▸ What the task asks
From the entries below, write out exactly the lines between the line holding "ATOM 97 C C" and the line holding "ATOM 135 C CA", inclusive, excluding any pictures.

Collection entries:
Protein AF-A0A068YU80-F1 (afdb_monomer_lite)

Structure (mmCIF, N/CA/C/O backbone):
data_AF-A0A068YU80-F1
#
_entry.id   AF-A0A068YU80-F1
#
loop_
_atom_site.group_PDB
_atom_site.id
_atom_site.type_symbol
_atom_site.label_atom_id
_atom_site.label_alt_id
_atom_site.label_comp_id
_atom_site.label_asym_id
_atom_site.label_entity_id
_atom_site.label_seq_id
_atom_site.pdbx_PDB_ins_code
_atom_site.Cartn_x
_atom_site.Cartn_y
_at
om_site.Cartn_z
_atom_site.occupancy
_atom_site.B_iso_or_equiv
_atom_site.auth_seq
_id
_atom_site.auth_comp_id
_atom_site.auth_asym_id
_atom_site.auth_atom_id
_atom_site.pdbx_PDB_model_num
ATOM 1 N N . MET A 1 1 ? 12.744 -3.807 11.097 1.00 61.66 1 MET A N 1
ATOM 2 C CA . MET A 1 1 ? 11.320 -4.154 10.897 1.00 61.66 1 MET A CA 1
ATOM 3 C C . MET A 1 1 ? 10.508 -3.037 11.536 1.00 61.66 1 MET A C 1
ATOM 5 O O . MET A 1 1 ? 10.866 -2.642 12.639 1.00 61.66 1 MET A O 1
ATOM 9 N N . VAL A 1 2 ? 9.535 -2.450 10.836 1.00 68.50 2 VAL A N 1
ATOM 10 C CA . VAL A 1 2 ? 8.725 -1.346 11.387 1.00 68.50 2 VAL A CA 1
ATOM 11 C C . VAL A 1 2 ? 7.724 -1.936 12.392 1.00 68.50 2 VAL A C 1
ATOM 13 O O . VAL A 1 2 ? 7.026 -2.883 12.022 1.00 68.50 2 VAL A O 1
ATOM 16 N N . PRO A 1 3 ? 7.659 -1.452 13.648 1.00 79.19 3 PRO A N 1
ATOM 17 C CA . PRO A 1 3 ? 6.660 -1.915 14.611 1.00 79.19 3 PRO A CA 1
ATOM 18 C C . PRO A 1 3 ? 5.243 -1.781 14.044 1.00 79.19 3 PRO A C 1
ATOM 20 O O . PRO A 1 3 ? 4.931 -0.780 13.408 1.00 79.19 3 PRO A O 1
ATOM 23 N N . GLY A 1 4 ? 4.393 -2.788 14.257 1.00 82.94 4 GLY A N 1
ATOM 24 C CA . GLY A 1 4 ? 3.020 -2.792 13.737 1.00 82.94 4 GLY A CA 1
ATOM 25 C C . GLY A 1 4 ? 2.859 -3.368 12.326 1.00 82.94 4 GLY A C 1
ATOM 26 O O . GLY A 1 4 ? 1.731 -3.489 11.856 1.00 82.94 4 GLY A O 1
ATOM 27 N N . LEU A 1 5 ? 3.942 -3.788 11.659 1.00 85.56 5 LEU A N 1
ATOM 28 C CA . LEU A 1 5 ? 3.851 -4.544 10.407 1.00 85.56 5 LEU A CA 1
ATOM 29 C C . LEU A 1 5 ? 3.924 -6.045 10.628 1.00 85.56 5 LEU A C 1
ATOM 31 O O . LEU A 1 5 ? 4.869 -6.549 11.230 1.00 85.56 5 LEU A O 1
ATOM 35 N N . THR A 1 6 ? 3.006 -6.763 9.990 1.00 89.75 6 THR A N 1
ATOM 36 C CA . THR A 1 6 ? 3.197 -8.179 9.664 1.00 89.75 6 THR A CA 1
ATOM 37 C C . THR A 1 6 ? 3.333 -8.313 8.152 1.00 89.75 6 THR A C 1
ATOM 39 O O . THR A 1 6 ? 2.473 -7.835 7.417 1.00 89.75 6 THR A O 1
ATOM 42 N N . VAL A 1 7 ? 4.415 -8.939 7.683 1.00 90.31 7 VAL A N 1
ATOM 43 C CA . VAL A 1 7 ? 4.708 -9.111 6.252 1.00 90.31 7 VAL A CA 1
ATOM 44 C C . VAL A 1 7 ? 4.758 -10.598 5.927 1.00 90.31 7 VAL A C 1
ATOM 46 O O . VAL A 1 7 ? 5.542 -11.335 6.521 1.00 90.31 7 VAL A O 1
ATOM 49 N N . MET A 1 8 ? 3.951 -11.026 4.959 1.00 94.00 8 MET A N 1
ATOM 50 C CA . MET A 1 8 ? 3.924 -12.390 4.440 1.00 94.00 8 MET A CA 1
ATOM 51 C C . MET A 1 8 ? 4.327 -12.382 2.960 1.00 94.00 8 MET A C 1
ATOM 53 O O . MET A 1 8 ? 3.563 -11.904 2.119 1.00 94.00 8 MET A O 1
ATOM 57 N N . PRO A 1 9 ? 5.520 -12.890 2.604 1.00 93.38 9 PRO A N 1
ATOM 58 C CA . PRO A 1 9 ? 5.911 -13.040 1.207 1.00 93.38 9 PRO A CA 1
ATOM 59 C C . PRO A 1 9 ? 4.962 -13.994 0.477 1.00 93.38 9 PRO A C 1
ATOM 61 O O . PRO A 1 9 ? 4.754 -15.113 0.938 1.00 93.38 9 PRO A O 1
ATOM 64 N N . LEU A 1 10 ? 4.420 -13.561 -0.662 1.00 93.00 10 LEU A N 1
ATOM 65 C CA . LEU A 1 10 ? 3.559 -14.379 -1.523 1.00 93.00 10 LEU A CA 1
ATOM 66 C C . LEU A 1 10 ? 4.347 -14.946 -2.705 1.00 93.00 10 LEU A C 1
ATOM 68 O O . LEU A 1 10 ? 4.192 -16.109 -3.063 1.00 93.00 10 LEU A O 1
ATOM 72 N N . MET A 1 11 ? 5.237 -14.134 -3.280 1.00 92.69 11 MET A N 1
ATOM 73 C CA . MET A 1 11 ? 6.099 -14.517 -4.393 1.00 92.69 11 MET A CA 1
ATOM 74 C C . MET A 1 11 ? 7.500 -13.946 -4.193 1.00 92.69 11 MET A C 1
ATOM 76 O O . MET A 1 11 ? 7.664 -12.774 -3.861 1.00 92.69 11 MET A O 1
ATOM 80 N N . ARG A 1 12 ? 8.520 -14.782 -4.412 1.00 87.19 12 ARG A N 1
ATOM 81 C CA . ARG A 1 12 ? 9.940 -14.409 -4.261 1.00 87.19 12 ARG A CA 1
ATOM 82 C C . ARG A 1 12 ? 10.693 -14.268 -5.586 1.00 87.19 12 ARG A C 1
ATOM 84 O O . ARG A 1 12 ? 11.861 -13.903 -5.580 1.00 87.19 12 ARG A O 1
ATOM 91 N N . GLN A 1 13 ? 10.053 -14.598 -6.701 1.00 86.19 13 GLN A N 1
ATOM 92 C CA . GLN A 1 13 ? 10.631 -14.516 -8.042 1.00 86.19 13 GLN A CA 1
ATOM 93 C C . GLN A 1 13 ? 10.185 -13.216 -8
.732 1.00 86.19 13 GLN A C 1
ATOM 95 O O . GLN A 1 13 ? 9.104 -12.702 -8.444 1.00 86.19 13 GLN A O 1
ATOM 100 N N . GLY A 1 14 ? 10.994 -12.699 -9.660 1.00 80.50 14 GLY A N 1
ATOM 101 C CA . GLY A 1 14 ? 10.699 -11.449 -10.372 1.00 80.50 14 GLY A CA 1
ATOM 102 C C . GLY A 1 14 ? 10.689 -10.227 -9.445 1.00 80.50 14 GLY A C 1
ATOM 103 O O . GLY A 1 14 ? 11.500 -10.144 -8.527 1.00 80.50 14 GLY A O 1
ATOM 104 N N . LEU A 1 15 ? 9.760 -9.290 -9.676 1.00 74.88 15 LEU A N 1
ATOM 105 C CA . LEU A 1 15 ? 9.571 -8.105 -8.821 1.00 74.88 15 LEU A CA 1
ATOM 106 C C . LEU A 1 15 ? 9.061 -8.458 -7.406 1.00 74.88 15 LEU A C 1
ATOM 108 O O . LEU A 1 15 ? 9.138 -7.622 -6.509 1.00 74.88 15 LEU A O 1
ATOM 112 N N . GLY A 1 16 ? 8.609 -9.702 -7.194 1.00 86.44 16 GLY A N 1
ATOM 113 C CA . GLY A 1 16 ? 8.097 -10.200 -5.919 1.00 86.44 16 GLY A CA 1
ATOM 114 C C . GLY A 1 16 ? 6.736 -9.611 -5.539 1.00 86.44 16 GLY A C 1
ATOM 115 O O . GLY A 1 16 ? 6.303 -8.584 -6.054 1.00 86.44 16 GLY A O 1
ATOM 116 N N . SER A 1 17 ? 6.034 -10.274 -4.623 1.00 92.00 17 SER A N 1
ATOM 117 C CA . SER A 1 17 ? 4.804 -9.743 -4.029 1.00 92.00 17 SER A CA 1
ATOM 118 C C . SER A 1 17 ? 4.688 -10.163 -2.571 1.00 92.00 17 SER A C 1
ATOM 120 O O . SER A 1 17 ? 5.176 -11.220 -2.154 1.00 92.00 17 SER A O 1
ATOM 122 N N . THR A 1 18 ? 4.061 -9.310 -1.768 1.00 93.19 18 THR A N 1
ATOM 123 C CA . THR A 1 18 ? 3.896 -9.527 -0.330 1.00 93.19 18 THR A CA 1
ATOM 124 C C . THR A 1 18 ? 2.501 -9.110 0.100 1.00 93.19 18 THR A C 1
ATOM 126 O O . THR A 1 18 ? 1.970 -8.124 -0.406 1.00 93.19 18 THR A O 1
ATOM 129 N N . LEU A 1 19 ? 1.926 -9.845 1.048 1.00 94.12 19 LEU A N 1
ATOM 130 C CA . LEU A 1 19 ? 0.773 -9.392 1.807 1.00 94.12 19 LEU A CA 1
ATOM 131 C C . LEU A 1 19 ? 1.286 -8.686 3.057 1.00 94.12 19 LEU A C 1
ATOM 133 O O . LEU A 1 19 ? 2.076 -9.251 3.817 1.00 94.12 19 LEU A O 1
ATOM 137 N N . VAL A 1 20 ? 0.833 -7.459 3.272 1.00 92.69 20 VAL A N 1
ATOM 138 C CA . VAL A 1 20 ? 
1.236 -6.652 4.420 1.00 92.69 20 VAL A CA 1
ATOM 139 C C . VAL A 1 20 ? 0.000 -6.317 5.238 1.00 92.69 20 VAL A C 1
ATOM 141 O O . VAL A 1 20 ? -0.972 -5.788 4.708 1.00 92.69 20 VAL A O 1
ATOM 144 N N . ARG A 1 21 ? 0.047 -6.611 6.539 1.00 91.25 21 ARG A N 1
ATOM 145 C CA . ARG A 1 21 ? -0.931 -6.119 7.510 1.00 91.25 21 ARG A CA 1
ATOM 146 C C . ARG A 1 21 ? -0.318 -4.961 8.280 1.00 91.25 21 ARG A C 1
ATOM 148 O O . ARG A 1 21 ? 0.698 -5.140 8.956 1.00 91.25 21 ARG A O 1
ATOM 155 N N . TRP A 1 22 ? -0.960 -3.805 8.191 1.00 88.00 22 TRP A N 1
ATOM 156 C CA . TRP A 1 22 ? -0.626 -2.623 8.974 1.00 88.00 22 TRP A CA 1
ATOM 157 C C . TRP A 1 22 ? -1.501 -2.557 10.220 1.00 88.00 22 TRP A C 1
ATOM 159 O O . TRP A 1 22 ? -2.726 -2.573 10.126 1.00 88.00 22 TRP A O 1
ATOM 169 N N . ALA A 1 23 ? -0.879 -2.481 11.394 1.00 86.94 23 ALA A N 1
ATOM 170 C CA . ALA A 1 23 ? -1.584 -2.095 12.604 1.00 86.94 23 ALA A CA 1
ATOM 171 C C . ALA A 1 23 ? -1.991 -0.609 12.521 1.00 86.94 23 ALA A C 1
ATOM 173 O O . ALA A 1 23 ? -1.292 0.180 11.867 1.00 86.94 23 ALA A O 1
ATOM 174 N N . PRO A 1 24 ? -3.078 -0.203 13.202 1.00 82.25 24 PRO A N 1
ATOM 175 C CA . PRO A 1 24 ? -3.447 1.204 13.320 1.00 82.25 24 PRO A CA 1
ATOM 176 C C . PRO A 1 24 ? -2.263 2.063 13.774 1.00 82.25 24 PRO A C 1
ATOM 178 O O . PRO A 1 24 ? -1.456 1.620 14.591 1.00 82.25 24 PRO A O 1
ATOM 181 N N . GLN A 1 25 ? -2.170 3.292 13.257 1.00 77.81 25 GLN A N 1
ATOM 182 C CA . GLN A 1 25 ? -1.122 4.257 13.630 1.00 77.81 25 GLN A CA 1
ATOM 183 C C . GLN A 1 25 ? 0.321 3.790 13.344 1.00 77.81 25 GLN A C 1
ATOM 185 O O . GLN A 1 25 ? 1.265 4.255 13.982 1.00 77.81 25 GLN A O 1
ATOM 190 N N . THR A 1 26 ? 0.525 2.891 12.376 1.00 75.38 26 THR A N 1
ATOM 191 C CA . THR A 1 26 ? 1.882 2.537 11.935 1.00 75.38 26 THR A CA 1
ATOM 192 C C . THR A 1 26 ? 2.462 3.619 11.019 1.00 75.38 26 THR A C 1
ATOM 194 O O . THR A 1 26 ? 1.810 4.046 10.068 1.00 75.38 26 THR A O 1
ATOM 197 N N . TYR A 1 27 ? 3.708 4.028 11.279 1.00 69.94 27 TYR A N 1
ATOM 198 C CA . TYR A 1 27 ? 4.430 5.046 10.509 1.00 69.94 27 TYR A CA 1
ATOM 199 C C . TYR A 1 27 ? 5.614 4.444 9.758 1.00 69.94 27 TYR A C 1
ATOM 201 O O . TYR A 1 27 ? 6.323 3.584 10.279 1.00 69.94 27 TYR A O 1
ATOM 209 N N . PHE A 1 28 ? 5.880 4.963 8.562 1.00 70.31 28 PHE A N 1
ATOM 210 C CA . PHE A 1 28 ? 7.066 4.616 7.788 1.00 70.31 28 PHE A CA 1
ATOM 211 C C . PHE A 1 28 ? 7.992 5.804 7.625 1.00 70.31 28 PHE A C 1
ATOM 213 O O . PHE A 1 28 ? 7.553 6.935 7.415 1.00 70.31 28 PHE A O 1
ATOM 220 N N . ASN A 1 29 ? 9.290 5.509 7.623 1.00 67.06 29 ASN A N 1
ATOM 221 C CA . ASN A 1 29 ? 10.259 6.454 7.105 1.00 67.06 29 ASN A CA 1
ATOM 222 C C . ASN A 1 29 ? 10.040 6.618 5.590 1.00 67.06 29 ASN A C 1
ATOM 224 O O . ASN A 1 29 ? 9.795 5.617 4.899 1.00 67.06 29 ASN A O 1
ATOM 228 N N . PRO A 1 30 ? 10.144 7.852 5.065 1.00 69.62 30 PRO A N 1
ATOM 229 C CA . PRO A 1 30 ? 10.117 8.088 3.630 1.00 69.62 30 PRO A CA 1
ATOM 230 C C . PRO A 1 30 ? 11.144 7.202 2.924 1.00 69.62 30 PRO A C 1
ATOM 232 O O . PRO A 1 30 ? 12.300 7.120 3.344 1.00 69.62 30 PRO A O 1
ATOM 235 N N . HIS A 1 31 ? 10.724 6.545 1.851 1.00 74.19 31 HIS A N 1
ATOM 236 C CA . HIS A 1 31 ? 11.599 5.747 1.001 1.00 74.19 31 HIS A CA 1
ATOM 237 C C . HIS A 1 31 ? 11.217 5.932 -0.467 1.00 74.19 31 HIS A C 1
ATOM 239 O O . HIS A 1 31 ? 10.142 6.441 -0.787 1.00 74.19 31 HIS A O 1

...

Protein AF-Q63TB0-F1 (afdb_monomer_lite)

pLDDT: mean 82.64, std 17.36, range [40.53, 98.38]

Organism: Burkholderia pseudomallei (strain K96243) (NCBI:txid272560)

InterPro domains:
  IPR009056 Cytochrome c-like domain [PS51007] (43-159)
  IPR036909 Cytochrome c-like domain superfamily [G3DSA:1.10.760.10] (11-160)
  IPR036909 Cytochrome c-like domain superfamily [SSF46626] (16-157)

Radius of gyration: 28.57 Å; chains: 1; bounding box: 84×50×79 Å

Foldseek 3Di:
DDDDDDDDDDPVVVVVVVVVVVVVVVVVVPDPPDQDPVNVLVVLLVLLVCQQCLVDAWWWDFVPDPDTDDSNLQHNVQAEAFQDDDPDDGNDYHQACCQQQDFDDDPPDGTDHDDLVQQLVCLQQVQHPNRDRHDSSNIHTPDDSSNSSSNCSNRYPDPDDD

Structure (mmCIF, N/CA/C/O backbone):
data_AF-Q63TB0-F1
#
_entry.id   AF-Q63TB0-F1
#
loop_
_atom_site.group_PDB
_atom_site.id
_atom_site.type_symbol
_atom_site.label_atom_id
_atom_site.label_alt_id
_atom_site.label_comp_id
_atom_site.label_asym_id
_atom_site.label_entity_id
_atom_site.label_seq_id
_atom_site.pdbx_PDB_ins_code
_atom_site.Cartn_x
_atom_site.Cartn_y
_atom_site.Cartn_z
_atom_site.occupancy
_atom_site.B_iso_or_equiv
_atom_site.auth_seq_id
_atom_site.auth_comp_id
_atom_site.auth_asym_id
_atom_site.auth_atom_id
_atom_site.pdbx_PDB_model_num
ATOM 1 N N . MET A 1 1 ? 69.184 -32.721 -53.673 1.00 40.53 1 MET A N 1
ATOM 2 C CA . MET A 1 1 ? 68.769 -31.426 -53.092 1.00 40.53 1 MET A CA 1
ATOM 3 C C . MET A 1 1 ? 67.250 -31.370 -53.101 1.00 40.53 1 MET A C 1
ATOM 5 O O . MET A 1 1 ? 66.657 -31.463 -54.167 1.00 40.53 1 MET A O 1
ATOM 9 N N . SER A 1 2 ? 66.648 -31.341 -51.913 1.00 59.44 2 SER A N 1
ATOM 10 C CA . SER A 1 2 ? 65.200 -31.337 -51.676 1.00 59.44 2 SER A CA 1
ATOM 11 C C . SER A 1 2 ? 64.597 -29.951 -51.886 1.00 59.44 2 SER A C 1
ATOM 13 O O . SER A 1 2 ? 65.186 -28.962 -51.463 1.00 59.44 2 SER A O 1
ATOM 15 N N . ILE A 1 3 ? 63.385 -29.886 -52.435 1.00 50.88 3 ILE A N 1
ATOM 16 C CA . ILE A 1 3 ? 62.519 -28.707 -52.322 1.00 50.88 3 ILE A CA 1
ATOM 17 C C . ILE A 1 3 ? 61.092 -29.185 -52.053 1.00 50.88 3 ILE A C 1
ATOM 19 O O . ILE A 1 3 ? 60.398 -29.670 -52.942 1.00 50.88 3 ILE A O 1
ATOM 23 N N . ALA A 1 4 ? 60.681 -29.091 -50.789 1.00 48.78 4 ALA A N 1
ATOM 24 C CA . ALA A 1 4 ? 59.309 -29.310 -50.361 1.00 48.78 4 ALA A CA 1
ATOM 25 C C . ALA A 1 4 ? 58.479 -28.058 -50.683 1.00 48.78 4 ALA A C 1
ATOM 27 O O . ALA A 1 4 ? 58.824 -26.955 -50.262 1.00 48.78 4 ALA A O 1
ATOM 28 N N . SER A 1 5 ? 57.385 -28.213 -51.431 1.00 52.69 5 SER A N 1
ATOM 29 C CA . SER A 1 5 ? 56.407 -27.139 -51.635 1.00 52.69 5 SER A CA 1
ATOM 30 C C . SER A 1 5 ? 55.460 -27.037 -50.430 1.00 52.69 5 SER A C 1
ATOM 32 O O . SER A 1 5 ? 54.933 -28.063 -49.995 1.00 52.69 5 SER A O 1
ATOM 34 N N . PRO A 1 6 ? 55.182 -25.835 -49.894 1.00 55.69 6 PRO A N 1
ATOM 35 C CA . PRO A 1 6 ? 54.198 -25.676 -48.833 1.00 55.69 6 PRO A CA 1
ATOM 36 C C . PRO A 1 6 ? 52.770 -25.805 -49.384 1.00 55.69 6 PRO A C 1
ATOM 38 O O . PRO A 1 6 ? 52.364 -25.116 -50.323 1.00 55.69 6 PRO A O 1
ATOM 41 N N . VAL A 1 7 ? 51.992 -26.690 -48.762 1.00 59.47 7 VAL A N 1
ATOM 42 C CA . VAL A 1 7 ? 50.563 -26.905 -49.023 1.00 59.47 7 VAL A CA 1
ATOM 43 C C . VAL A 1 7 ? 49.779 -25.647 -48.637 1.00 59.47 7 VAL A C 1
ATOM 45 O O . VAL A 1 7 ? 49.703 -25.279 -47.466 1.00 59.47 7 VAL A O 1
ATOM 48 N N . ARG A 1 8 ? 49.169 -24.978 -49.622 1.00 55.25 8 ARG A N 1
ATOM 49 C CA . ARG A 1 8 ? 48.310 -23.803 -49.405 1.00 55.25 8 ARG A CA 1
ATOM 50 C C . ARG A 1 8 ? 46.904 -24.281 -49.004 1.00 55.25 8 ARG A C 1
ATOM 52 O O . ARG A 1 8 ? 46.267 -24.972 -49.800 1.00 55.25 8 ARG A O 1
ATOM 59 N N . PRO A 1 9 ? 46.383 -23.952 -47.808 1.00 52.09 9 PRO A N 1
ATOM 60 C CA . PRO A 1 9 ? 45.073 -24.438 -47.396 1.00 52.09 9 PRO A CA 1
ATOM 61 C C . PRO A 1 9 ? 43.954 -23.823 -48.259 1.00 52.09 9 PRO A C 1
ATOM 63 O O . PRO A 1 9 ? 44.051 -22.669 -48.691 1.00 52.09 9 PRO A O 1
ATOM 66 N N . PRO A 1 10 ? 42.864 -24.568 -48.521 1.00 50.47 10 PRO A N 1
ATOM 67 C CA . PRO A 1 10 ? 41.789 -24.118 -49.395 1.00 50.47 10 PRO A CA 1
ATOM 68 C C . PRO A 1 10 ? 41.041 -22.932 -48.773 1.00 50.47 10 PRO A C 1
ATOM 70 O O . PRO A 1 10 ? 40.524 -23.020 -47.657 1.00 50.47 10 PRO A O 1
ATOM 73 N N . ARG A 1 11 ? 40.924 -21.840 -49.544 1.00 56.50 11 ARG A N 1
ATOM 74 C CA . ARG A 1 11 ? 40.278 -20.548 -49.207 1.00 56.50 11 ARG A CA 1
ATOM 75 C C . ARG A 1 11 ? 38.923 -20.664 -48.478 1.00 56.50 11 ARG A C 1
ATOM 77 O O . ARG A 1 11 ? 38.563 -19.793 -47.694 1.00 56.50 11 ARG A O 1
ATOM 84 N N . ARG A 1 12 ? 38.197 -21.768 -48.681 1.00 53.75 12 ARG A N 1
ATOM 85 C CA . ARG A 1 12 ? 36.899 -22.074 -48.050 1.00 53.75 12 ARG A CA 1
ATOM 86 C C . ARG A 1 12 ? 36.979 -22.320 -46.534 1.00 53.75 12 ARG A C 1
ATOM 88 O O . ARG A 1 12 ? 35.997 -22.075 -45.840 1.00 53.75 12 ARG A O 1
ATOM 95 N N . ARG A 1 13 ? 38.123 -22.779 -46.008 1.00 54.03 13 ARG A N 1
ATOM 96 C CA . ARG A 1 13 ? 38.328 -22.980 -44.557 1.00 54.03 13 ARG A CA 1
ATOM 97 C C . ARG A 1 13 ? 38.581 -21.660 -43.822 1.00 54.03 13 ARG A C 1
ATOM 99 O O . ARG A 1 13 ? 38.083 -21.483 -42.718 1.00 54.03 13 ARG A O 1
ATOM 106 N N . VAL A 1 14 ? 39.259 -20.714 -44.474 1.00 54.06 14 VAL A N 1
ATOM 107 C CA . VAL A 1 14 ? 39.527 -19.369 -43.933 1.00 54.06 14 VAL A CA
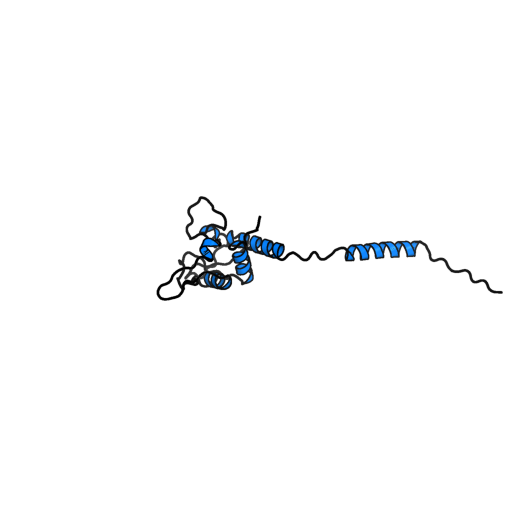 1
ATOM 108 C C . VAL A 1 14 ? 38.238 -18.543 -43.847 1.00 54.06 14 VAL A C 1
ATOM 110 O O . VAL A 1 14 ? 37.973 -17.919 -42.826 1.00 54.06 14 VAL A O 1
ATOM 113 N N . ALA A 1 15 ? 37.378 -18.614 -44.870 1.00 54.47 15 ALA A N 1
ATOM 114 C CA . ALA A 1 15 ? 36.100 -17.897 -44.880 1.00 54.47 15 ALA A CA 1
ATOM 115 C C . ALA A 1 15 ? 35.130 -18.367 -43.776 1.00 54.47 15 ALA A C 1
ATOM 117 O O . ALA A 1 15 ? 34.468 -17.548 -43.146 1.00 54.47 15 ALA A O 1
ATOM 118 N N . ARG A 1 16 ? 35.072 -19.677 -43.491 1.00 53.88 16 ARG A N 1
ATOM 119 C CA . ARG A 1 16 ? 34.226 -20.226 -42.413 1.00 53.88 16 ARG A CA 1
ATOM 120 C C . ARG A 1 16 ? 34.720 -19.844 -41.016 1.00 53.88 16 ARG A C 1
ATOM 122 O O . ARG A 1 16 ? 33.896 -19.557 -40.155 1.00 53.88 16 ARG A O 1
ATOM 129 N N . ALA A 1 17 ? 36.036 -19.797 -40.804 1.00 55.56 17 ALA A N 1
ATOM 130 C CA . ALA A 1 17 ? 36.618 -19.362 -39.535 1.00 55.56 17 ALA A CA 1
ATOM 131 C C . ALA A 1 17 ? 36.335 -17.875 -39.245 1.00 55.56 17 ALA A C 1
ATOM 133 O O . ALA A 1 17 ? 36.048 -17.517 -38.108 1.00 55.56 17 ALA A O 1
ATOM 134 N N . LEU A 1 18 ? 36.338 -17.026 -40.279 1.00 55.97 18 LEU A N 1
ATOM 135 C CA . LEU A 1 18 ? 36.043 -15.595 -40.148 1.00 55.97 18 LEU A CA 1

▸ Solution
ATOM 97 C C . ARG A 1 13 ? 38.581 -21.660 -43.822 1.00 54.03 13 ARG A C 1
ATOM 99 O O . ARG A 1 13 ? 38.083 -21.483 -42.718 1.00 54.03 13 ARG A O 1
ATOM 106 N N . VAL A 1 14 ? 39.259 -20.714 -44.474 1.00 54.06 14 VAL A N 1
ATOM 107 C CA . VAL A 1 14 ? 39.527 -19.369 -43.933 1.00 54.06 14 VAL A CA
 1
ATOM 108 C C . VAL A 1 14 ? 38.238 -18.543 -43.847 1.00 54.06 14 VAL A C 1
ATOM 110 O O . VAL A 1 14 ? 37.973 -17.919 -42.826 1.00 54.06 14 VAL A O 1
ATOM 113 N N . ALA A 1 15 ? 37.378 -18.614 -44.870 1.00 54.47 15 ALA A N 1
ATOM 114 C CA . ALA A 1 15 ? 36.100 -17.897 -44.880 1.00 54.47 15 ALA A CA 1
ATOM 115 C C . ALA A 1 15 ? 35.130 -18.367 -43.776 1.00 54.47 15 ALA A C 1
ATOM 117 O O . ALA A 1 15 ? 34.468 -17.548 -43.146 1.00 54.47 15 ALA A O 1
ATOM 118 N N . ARG A 1 16 ? 35.072 -19.677 -43.491 1.00 53.88 16 ARG A N 1
ATOM 119 C CA . ARG A 1 16 ? 34.226 -20.226 -42.413 1.00 53.88 16 ARG A CA 1
ATOM 120 C C . ARG A 1 16 ? 34.720 -19.844 -41.016 1.00 53.88 16 ARG A C 1
ATOM 122 O O . ARG A 1 16 ? 33.896 -19.557 -40.155 1.00 53.88 16 ARG A O 1
ATOM 129 N N . ALA A 1 17 ? 36.036 -19.797 -40.804 1.00 55.56 17 ALA A N 1
ATOM 130 C CA . ALA A 1 17 ? 36.618 -19.362 -39.535 1.00 55.56 17 ALA A CA 1
ATOM 131 C C . ALA A 1 17 ? 36.335 -17.875 -39.245 1.00 55.56 17 ALA A C 1
ATOM 133 O O . ALA A 1 17 ? 36.048 -17.517 -38.108 1.00 55.56 17 ALA A O 1
ATOM 134 N N . LEU A 1 18 ? 36.338 -17.026 -40.279 1.00 55.97 18 LEU A N 1
ATOM 135 C CA . LEU A 1 18 ? 36.043 -15.595 -40.148 1.00 55.97 18 LEU A CA 1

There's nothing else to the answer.